Another Canadian scandal is the attack on the Giller Prize for novelists by writers who have caused Scotiabank to withdraw its public sponsorship. The litany of bias continues amongst writers. The late Ms. Giller was a staunch supporter of Israel. Support for Salman Rushdie was voracious by writers who forgot who savagely attacked him for his novels and attacked twice for his views. And who were his attackers? All writers know.

But what can be done?

Arif Virani, the erudite federal justice minister, can fulfill his sworn duty to uphold the law. He can immediately call together joint strike forces of RCMP intelligence agencies and provincial police forces as rapid response teams in each province to prosecute these egregious breakers of the criminal code, just as the federal government did during the Emergency Act crisis – an emergency that was not nationwide. The activist Minister of Public Safety Dominic LeBlanc, at the next federal-provincial meeting, could persuade the premiers to have their police forces join these joint strike forces to prosecute relevant egregious protestors in each province.

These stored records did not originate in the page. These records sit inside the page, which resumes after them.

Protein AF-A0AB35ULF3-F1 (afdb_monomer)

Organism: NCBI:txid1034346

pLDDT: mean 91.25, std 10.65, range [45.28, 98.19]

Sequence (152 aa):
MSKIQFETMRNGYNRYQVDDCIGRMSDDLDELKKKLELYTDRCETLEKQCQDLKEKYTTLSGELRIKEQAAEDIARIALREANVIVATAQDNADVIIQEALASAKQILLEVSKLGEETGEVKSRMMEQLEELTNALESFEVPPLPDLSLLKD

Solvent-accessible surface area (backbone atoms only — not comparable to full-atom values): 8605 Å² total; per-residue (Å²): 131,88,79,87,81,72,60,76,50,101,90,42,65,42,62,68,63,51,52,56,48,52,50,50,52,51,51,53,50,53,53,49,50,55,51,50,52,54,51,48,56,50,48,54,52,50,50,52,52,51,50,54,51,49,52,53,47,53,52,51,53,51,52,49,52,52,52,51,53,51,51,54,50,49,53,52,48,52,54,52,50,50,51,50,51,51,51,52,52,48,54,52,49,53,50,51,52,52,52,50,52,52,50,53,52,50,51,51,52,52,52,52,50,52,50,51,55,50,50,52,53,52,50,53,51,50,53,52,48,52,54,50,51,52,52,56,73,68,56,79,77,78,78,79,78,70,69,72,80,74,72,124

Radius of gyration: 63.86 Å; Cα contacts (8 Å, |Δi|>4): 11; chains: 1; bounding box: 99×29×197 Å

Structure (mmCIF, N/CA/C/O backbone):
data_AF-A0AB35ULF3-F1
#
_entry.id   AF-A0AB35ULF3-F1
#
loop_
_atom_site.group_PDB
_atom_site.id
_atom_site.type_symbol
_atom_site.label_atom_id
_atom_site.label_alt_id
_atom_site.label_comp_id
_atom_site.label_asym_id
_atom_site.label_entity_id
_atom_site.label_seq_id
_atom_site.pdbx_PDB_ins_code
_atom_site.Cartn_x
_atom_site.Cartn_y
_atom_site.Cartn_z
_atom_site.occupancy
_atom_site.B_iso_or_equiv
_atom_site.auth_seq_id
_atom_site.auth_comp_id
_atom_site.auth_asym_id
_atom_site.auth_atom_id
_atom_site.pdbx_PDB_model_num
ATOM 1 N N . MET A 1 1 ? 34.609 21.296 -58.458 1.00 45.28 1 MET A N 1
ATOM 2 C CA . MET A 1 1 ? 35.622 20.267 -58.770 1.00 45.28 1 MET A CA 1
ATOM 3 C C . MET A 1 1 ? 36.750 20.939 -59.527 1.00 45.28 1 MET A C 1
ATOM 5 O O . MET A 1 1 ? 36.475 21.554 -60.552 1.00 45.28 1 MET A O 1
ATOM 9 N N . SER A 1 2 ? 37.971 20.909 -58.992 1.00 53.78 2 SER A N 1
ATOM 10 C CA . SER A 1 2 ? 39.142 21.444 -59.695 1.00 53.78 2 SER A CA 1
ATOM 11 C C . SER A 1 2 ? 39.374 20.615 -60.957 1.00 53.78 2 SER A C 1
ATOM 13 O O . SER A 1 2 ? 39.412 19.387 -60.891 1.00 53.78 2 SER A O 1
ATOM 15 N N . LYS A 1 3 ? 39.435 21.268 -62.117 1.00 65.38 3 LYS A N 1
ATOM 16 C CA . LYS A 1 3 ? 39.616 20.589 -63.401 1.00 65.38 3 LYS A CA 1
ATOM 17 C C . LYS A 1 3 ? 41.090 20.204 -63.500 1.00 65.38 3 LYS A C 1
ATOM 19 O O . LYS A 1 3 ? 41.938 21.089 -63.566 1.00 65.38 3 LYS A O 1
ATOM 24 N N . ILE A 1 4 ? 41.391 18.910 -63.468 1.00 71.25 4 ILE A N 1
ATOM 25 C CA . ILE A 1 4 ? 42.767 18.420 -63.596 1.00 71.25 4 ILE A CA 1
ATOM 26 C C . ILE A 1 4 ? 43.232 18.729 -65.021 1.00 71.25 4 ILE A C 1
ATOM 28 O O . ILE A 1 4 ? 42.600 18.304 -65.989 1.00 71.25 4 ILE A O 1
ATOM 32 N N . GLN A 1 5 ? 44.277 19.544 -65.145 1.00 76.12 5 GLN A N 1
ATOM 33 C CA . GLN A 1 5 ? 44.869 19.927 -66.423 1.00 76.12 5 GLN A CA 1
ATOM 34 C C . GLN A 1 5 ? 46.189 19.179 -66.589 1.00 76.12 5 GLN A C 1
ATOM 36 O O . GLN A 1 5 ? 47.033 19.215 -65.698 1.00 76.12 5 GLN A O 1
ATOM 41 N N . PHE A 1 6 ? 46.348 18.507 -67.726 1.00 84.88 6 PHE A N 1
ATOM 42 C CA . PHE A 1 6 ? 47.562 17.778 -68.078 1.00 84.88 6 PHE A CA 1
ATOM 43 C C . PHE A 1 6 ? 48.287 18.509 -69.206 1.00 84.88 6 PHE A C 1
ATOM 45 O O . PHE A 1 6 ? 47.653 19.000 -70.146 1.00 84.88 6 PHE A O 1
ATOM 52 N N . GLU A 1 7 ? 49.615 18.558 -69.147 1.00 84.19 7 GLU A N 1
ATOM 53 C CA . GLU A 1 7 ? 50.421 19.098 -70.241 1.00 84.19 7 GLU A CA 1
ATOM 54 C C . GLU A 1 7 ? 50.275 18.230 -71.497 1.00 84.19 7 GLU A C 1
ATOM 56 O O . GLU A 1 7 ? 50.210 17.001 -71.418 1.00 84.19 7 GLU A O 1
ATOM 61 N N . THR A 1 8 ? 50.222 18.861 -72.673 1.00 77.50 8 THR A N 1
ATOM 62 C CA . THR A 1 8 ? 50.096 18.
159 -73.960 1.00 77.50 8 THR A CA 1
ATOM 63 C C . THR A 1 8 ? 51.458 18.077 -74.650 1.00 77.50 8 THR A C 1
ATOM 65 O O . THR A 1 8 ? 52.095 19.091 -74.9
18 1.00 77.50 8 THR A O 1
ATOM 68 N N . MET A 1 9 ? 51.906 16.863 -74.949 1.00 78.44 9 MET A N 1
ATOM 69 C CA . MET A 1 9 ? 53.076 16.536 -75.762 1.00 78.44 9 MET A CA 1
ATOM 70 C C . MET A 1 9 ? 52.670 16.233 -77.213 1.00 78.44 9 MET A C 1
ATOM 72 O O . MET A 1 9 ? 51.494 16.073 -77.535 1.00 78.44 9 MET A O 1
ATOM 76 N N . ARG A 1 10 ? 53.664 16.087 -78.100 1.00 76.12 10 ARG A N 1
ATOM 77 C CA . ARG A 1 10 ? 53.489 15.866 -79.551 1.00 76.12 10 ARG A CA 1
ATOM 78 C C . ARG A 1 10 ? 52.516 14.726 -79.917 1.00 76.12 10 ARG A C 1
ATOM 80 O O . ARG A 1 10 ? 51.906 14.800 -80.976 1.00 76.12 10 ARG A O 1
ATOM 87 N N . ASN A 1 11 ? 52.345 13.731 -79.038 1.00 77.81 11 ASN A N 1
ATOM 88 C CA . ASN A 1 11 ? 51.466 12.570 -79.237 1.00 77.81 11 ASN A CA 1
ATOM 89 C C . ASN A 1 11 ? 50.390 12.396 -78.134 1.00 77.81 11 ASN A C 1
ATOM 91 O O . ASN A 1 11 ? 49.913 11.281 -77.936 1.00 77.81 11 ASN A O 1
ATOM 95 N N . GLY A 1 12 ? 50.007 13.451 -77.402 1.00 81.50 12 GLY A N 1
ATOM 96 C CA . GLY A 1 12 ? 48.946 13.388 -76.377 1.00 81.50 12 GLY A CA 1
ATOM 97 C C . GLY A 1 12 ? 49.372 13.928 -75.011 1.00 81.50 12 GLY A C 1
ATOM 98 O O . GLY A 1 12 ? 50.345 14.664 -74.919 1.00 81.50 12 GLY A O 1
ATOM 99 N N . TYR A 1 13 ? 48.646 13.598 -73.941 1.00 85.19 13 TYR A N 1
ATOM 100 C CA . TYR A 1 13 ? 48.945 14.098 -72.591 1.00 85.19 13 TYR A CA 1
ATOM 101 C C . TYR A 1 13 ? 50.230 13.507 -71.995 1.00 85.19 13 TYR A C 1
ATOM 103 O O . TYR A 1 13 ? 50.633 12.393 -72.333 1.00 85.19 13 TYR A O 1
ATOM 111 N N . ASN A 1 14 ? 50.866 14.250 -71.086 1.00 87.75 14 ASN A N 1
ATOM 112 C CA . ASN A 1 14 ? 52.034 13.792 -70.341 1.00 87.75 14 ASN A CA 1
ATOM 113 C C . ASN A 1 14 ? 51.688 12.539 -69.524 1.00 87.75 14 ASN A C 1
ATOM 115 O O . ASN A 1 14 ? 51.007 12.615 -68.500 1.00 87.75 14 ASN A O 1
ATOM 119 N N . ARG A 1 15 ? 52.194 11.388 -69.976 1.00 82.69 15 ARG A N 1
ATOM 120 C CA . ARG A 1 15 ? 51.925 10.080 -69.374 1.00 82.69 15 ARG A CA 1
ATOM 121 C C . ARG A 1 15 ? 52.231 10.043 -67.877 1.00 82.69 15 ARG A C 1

The war against Jews now rages across Canada nationwide. Every synagogue and Jewish institution recently received threatening messages. The enforcement of the criminal code – the one great barrier to criminal behaviour protecting Jews and others – should be strenuously prosecuted. Surely Canada is not a democracy if it allows anti-Semitic hate to become normalized. And it could prosecute those who call for breaches to the Canada-Israel Free Trade or Investment Agreements, both now federal laws, and bring it to public attention. Perhaps a non-partisan task force could quickly probe this issue headed by a bipartisan trio of respected public figures such as Bob Rae (who probed the Indian Air affair), Jason Kenny and Tom Mulcair.

Jews ask why is the Charter of Rights and Freedoms under the Canadian Constitution not vigorously enforced? A democracy is not a democracy unless it upholds the rule of law equally for all.

A democracy is defined by its equal treatment of all its citizens under the rule of law. O Canada, does it no longer stand on guard for all?

— Jerry Grafstein is a former Liberal Senator and the author of a number of books including “A Leader Must Be A Leader – Encounters with Eleven Prime Ministers”. His most recent book is “The Fractured 20th Century”.